Rhode Island appealed Tuesday in U.S. Bankruptcy Court in New York. Separate appeals have already been filed by the U.S. Bankruptcy Trustee, California, Connecticut, the District of Columbia, Maryland and Washington state, plus some Canadian local governments and other Canadian entities.

Any successful appeal could undo the deal, not just that state’s piece of it.

Rhode Island Attorney General Peter Neronha, a Democrat, said he doesn’t accept that the resolution between Purdue Pharma and thousands of state and local governments is sufficient.
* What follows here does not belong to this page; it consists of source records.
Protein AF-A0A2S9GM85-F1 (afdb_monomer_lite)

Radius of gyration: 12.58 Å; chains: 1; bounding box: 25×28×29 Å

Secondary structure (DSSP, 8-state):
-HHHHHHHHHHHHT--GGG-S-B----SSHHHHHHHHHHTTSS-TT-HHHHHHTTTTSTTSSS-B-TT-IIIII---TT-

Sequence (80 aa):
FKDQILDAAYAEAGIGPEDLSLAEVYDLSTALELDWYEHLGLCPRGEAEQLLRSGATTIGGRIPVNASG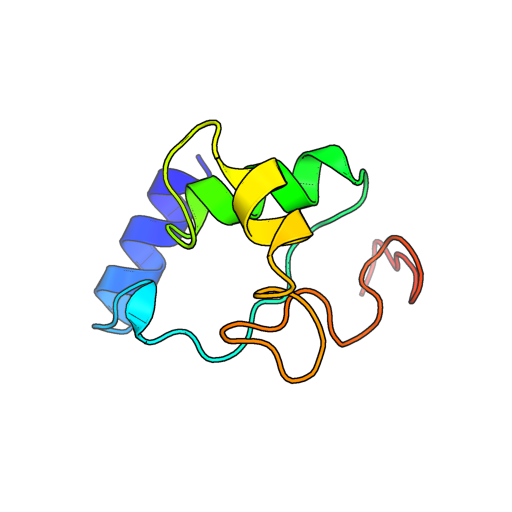GLASFGEAIPA

Structure (mmCIF, N/CA/C/O backbone):
data_AF-A0A2S9GM85-F1
#
_entry.id   AF-A0A2S9GM85-F1
#
loop_
_atom_site.group_PDB
_atom_site.id
_atom_site.type_symbol
_atom_site.label_atom_id
_atom_site.label_alt_id
_atom_site.label_comp_id
_atom_site.label_asym_id
_atom_site.label_entity_id
_atom_site.label_seq_id
_atom_site.pdbx_PDB_ins_code
_atom_site.Cartn_x
_atom_site.Cartn_y
_atom_site.Cartn_z
_atom_site.occupancy
_atom_site.B_iso_or_equiv
_atom_site.auth_seq_id
_atom_site.auth_comp_id
_atom_site.auth_asym_id
_atom_site.auth_atom_id
_atom_site.pdbx_PDB_model_num
ATOM 1 N N . PHE A 1 1 ? 6.488 12.456 7.400 1.00 81.62 1 PHE A N 1
ATOM 2 C CA 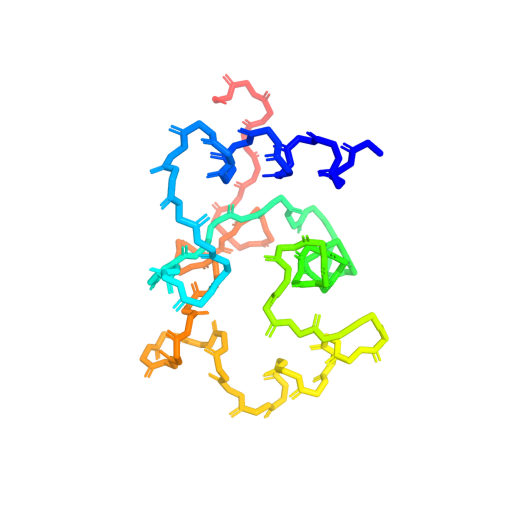. PHE A 1 1 ? 5.648 13.056 6.342 1.00 81.62 1 PHE A CA 1
ATOM 3 C C . PHE A 1 1 ? 4.573 12.083 5.886 1.00 81.62 1 PHE A C 1
ATOM 5 O O . PHE A 1 1 ? 3.416 12.457 5.963 1.00 81.62 1 PHE A O 1
ATOM 12 N N . LYS A 1 2 ? 4.921 10.843 5.495 1.00 88.69 2 LYS A N 1
ATOM 13 C CA . LYS A 1 2 ? 3.934 9.807 5.135 1.00 88.69 2 LYS A CA 1
ATOM 14 C C . LYS A 1 2 ? 2.863 9.600 6.216 1.00 88.69 2 LYS A C 1
ATOM 16 O O . LYS A 1 2 ? 1.689 9.725 5.900 1.00 88.69 2 LYS A O 1
ATOM 21 N N . ASP A 1 3 ? 3.277 9.439 7.476 1.00 92.56 3 ASP A N 1
ATOM 22 C CA . ASP A 1 3 ? 2.346 9.288 8.611 1.00 92.56 3 ASP A CA 1
ATOM 23 C C . ASP A 1 3 ? 1.340 10.443 8.699 1.00 92.56 3 ASP A C 1
ATOM 25 O O . ASP A 1 3 ? 0.145 10.223 8.784 1.00 92.56 3 ASP A O 1
ATOM 29 N N . GLN A 1 4 ? 1.806 11.688 8.556 1.00 94.75 4 GLN A N 1
ATOM 30 C CA . GLN A 1 4 ? 0.936 12.867 8.629 1.00 94.75 4 GLN A CA 1
ATOM 31 C C . GLN A 1 4 ? -0.096 12.924 7.496 1.00 94.75 4 GLN A C 1
ATOM 33 O O . GLN A 1 4 ? -1.206 13.400 7.717 1.00 94.75 4 GLN A O 1
ATOM 38 N N . ILE A 1 5 ? 0.265 12.474 6.288 1.00 94.81 5 ILE A N 1
ATOM 39 C CA . ILE A 1 5 ? -0.683 12.394 5.168 1.00 94.81 5 ILE A CA 1
ATOM 40 C C . ILE A 1 5 ? -1.746 11.339 5.466 1.00 94.81 5 ILE A C 1
ATOM 42 O O . ILE A 1 5 ? -2.929 11.591 5.255 1.00 94.81 5 ILE A O 1
ATOM 46 N N . LEU A 1 6 ? -1.328 10.172 5.951 1.00 94.94 6 LEU A N 1
ATOM 47 C CA . LEU A 1 6 ? -2.238 9.061 6.196 1.00 94.94 6 LEU A CA 1
ATOM 48 C C . LEU A 1 6 ? -3.151 9.311 7.390 1.00 94.94 6 LEU A C 1
ATOM 50 O O . LEU A 1 6 ? -4.349 9.081 7.268 1.00 94.94 6 LEU A O 1
ATOM 54 N N . ASP A 1 7 ? -2.633 9.870 8.482 1.00 95.38 7 ASP A N 1
ATOM 55 C CA . ASP A 1 7 ? -3.439 10.281 9.633 1.00 95.38 7 ASP A CA 1
ATOM 56 C C . ASP A 1 7 ? -4.549 11.251 9.204 1.00 95.38 7 ASP A C 1
ATOM 58 O O . ASP A 1 7 ? -5.703 11.100 9.604 1.00 95.38 7 ASP A O 1
ATOM 62 N N . ALA A 1 8 ? -4.220 12.227 8.348 1.00 97.56 8 ALA A N 1
ATOM 63 C CA . ALA A 1 8 ? -5.197 13.170 7.816 1.00 97.56 8 ALA A CA 1
ATOM 64 C C . ALA A 1 8 ? -6.223 12.484 6.897 1.00 97.56 8 ALA A C 1
ATOM 66 O O . ALA A 1 8 ? -7.420 12.714 7.057 1.00 97.56 8 ALA A O 1
ATOM 67 N N . ALA A 1 9 ? -5.775 11.623 5.978 1.00 97.56 9 ALA A N 1
ATOM 68 C CA . ALA A 1 9 ? -6.651 10.923 5.039 1.00 97.56 9 ALA A CA 1
ATOM 69 C C . ALA A 1 9 ? -7.619 9.960 5.749 1.00 97.56 9 ALA A C 1
ATOM 71 O O . ALA A 1 9 ? -8.812 9.955 5.450 1.00 97.56 9 ALA A O 1
ATOM 72 N N . TYR A 1 10 ? -7.133 9.187 6.724 1.00 97.94 10 TYR A N 1
ATOM 73 C CA . TYR A 1 10 ? -7.966 8.301 7.537 1.00 97.94 10 TYR A CA 1
ATOM 74 C C . TYR A 1 10 ? -8.962 9.084 8.392 1.00 97.94 10 TYR A C 1
ATOM 76 O O . TYR A 1 10 ? -10.139 8.729 8.437 1.00 97.94 10 TYR A O 1
ATOM 84 N N . ALA A 1 11 ? -8.527 10.181 9.021 1.00 98.19 11 ALA A N 1
ATOM 85 C CA . ALA A 1 11 ? -9.416 11.037 9.801 1.00 98.19 11 ALA A CA 1
ATOM 86 C C . ALA A 1 11 ? -10.517 11.677 8.940 1.00 98.19 11 ALA A C 1
ATOM 88 O O . ALA A 1 11 ? -11.665 11.749 9.375 1.00 98.19 11 ALA A O 1
ATOM 89 N N . GLU A 1 12 ? -10.185 12.121 7.726 1.00 98.50 12 GLU A N 1
ATOM 90 C CA . GLU A 1 12 ? -11.148 12.696 6.782 1.00 98.50 12 GLU A CA 1
ATOM 91 C C . GLU A 1 12 ? -12.147 11.649 6.270 1.00 98.50 12 GLU A C 1
ATOM 93 O O . GLU A 1 12 ? -13.346 11.921 6.201 1.00 98.50 12 GLU A O 1
ATOM 98 N N . ALA A 1 13 ? -11.675 10.441 5.954 1.00 98.19 13 ALA A N 1
ATOM 99 C CA . ALA A 1 13 ? -12.518 9.350 5.473 1.00 98.19 13 ALA A CA 1
ATOM 100 C C . ALA A 1 13 ? -13.332 8.664 6.587 1.00 98.19 13 ALA A C 1
ATOM 102 O O . ALA A 1 13 ? -14.348 8.031 6.298 1.00 98.19 13 ALA A O 1
ATOM 103 N N . GLY A 1 14 ? -12.907 8.784 7.848 1.00 98.25 14 GLY A N 1
ATOM 104 C CA . GLY A 1 14 ? -13.528 8.111 8.990 1.00 98.25 14 GLY A CA 1
ATOM 105 C C . GLY A 1 14 ? -13.330 6.592 8.993 1.00 98.25 14 GLY A C 1
ATOM 106 O O . GLY A 1 14 ? -14.192 5.883 9.509 1.00 98.25 14 GLY A O 1
ATOM 107 N N . ILE A 1 15 ? -12.231 6.105 8.407 1.00 98.00 15 ILE A N 1
ATOM 108 C CA . ILE A 1 15 ? -11.886 4.675 8.306 1.00 98.00 15 ILE A CA 1
ATOM 109 C C . ILE A 1 15 ? -10.480 4.405 8.848 1.00 98.00 15 ILE A C 1
ATOM 111 O O . ILE A 1 15 ? -9.675 5.330 8.970 1.00 98.00 15 ILE A O 1
ATOM 115 N N . GLY A 1 16 ? -10.184 3.141 9.142 1.00 97.12 16 GLY A N 1
ATOM 116 C CA . GLY A 1 16 ? -8.859 2.666 9.537 1.00 97.12 16 GLY A CA 1
ATOM 117 C C . GLY A 1 16 ? -8.167 1.801 8.472 1.00 97.12 16 GLY A C 1
ATOM 118 O O . GLY A 1 16 ? -8.777 1.421 7.468 1.00 97.12 16 GLY A O 1
ATOM 119 N N . PRO A 1 17 ? -6.888 1.440 8.693 1.00 96.38 17 PRO A N 1
ATOM 120 C CA . PRO A 1 17 ? -6.140 0.514 7.836 1.00 96.38 17 PRO A CA 1
ATOM 121 C C . PRO A 1 17 ? -6.854 -0.818 7.579 1.00 96.38 17 PRO A C 1
ATOM 123 O O . PRO A 1 17 ? -6.735 -1.409 6.507 1.00 96.38 17 PRO A O 1
ATOM 126 N N . GLU A 1 18 ? -7.601 -1.308 8.565 1.00 96.50 18 GLU A N 1
ATOM 127 C CA . GLU A 1 18 ? -8.351 -2.557 8.502 1.00 96.50 18 GLU A CA 1
ATOM 128 C C . GLU A 1 18 ? -9.530 -2.528 7.526 1.00 96.50 18 GLU A C 1
ATOM 130 O O . GLU A 1 18 ? -9.935 -3.601 7.072 1.00 96.50 18 GLU A O 1
ATOM 135 N N . ASP A 1 19 ? -10.032 -1.336 7.197 1.00 97.88 19 ASP A N 1
ATOM 136 C CA . ASP A 1 19 ? -11.147 -1.117 6.274 1.00 97.88 19 ASP A CA 1
ATOM 137 C C . ASP A 1 19 ? -10.686 -1.058 4.808 1.00 97.88 19 ASP A C 1
ATOM 139 O O . ASP A 1 19 ? -11.504 -1.117 3.883 1.00 97.88 19 ASP A O 1
ATOM 143 N N . LEU A 1 20 ? -9.373 -0.952 4.564 1.00 97.25 20 LEU A N 1
ATOM 144 C CA . LEU A 1 20 ? -8.829 -0.934 3.212 1.00 97.25 20 LEU A CA 1
ATOM 145 C C . LEU A 1 20 ? -9.079 -2.272 2.506 1.00 97.25 20 LEU A C 1
ATOM 147 O O . LEU A 1 20 ? -8.818 -3.350 3.037 1.00 97.25 20 LEU A O 1
ATOM 151 N N . SER A 1 21 ? -9.548 -2.184 1.261 1.00 96.94 21 SER A N 1
ATOM 152 C CA . SER A 1 21 ? -9.779 -3.345 0.383 1.00 96.94 21 SER A CA 1
ATOM 153 C C . SER A 1 21 ? -8.792 -3.427 -0.789 1.00 96.94 21 SER A C 1
ATOM 155 O O . SER A 1 21 ? -8.724 -4.451 -1.464 1.00 96.94 21 SER A O 1
ATOM 157 N N . LEU A 1 22 ? -8.042 -2.351 -1.047 1.00 97.44 22 LEU A N 1
ATOM 158 C CA . LEU A 1 22 ? -7.002 -2.231 -2.072 1.00 97.44 22 LEU A CA 1
ATOM 159 C C . LEU A 1 22 ? -6.050 -1.093 -1.670 1.00 97.44 22 LEU A C 1
ATOM 161 O O . LEU A 1 22 ? -6.503 -0.117 -1.069 1.00 97.44 22 LEU A O 1
ATOM 165 N N . ALA A 1 23 ? -4.776 -1.176 -2.053 1.00 97.75 23 ALA A N 1
ATOM 166 C CA . ALA A 1 23 ? -3.884 -0.018 -2.061 1.00 97.75 23 ALA A CA 1
ATOM 167 C C . ALA A 1 23 ? -3.117 0.093 -3.387 1.00 97.75 23 ALA A C 1
ATOM 169 O O . ALA A 1 23 ? -2.672 -0.902 -3.952 1.00 97.75 23 ALA A O 1
ATOM 170 N N . GLU A 1 24 ? -2.934 1.319 -3.866 1.00 97.25 24 GLU A N 1
ATOM 171 C CA . GLU A 1 24 ? -1.980 1.648 -4.928 1.00 97.25 24 GLU A CA 1
ATOM 172 C C . GLU A 1 24 ? -0.978 2.631 -4.325 1.00 97.25 24 GLU A C 1
ATOM 174 O O . GLU A 1 24 ? -1.362 3.667 -3.773 1.00 97.25 24 GLU A O 1
ATOM 179 N N . VAL A 1 25 ? 0.300 2.269 -4.353 1.00 95.75 25 VAL A N 1
ATOM 180 C CA . VAL A 1 25 ? 1.372 2.978 -3.653 1.00 95.75 25 VAL A CA 1
ATOM 181 C C . VAL A 1 25 ? 2.545 3.237 -4.582 1.00 95.75 25 VAL A C 1
ATOM 183 O O . VAL A 1 25 ? 2.811 2.488 -5.517 1.00 95.75 25 VAL A O 1
ATOM 186 N N . TYR A 1 26 ? 3.281 4.307 -4.290 1.00 94.00 26 TYR A N 1
ATOM 187 C CA . TYR A 1 26 ? 4.434 4.706 -5.087 1.00 94.00 26 TYR A CA 1
ATOM 188 C C . TYR A 1 26 ? 5.628 3.764 -4.850 1.00 94.00 26 TYR A C 1
ATOM 190 O O . TYR A 1 26 ? 6.268 3.828 -3.795 1.00 94.00 26 TYR A O 1
ATOM 198 N N . ASP A 1 27 ? 5.938 2.928 -5.841 1.00 94.75 27 ASP A N 1
ATOM 199 C CA . ASP A 1 27 ? 6.911 1.826 -5.809 1.00 94.75 27 ASP A CA 1
ATOM 200 C C . ASP A 1 27 ? 8.057 1.993 -6.830 1.00 94.75 27 ASP A C 1
ATOM 202 O O . ASP A 1 27 ? 8.534 1.020 -7.409 1.00 94.75 27 ASP A O 1
ATOM 206 N N . LEU A 1 28 ? 8.582 3.216 -7.017 1.00 91.69 28 LEU A N 1
ATOM 207 C CA . LEU A 1 28 ? 9.771 3.459 -7.869 1.00 91.69 28 LEU A CA 1
ATOM 208 C C . LEU A 1 28 ? 10.970 2.554 -7.500 1.00 91.69 28 LEU A C 1
ATOM 210 O O . LEU A 1 28 ? 11.837 2.252 -8.319 1.00 91.69 28 LEU A O 1
ATOM 214 N N . SER A 1 29 ? 11.018 2.113 -6.245 1.00 93.06 29 SER A N 1
ATOM 215 C CA . SER A 1 29 ? 11.864 1.026 -5.776 1.00 93.06 29 SER A CA 1
ATOM 216 C C . SER A 1 29 ? 11.016 0.057 -4.962 1.00 93.06 29 SER A C 1
ATOM 218 O O . SER A 1 29 ? 10.163 0.489 -4.187 1.00 93.06 29 SER A O 1
ATOM 220 N N . THR A 1 30 ? 11.320 -1.238 -5.043 1.00 93.06 30 THR A N 1
ATOM 221 C CA . THR A 1 30 ? 10.655 -2.284 -4.246 1.00 93.06 30 THR A CA 1
ATOM 222 C C . THR A 1 30 ? 10.729 -2.027 -2.739 1.00 93.06 30 THR A C 1
ATOM 224 O O . THR A 1 30 ? 9.821 -2.395 -2.000 1.00 93.06 30 THR A O 1
ATOM 227 N N . ALA A 1 31 ? 11.777 -1.348 -2.262 1.00 95.44 31 ALA A N 1
ATOM 228 C CA . ALA A 1 31 ? 11.889 -0.964 -0.856 1.00 95.44 31 ALA A CA 1
ATOM 229 C C . ALA A 1 31 ? 10.824 0.067 -0.437 1.00 95.44 31 ALA A C 1
ATOM 231 O O . ALA A 1 31 ? 10.389 0.057 0.712 1.00 95.44 31 ALA A 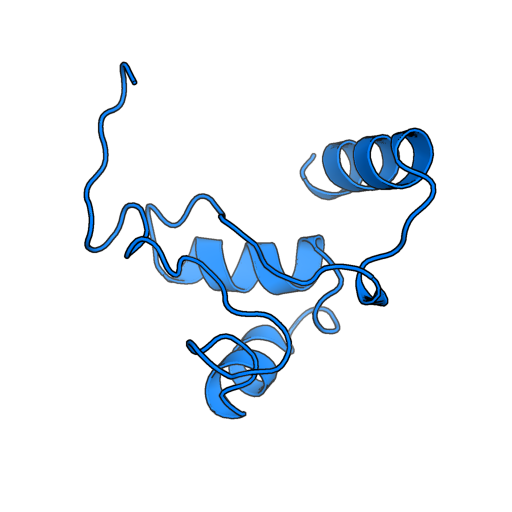O 1
ATOM 232 N N . LEU A 1 32 ? 10.393 0.944 -1.353 1.00 95.44 32 LEU A N 1
ATOM 233 C CA . LEU A 1 32 ? 9.364 1.947 -1.067 1.00 95.44 32 LEU A CA 1
ATOM 234 C C . LEU A 1 32 ? 7.987 1.315 -0.892 1.00 95.44 32 LEU A C 1
ATOM 236 O O . LEU A 1 32 ? 7.220 1.794 -0.063 1.00 95.44 32 LEU A O 1
ATOM 240 N N . GLU A 1 33 ? 7.686 0.248 -1.631 1.00 97.00 33 GLU A N 1
ATOM 241 C CA . GLU A 1 33 ? 6.434 -0.492 -1.468 1.00 97.00 33 GLU A CA 1
ATOM 242 C C . GLU A 1 33 ? 6.327 -1.090 -0.058 1.00 97.00 33 GLU A C 1
ATOM 244 O O . GLU A 1 33 ? 5.326 -0.883 0.625 1.00 97.00 33 GLU A O 1
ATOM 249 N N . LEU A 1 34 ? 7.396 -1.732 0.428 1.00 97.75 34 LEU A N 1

The Sackler family has not been transparent about its wealth, he said, so it’s difficult to calculate how much punishment any resolution will inflict.

Estimates have put the collective wealth of family members who own the company at over $10 billion.

Neronha also said he dislikes that the settlement protects the Sacklers from lawsuits over opioids.

The state would be entitled to an estimated $21.6 million over nine years, or about $2.4 million annually, he said.

A federal bankruptcy judge approved a plan this month to turn Purdue, based in Stamford, Connecticut, into a new company no longer owned by members of the Sackler family, with its profits going to fight the opioid epidemic.

The deal resolves some 3,000 lawsuits filed by state and local governments, Native American tribes, unions, hospitals and others who claimed the company’s marketing of prescription opioids helped spark and continue an overdose epidemic.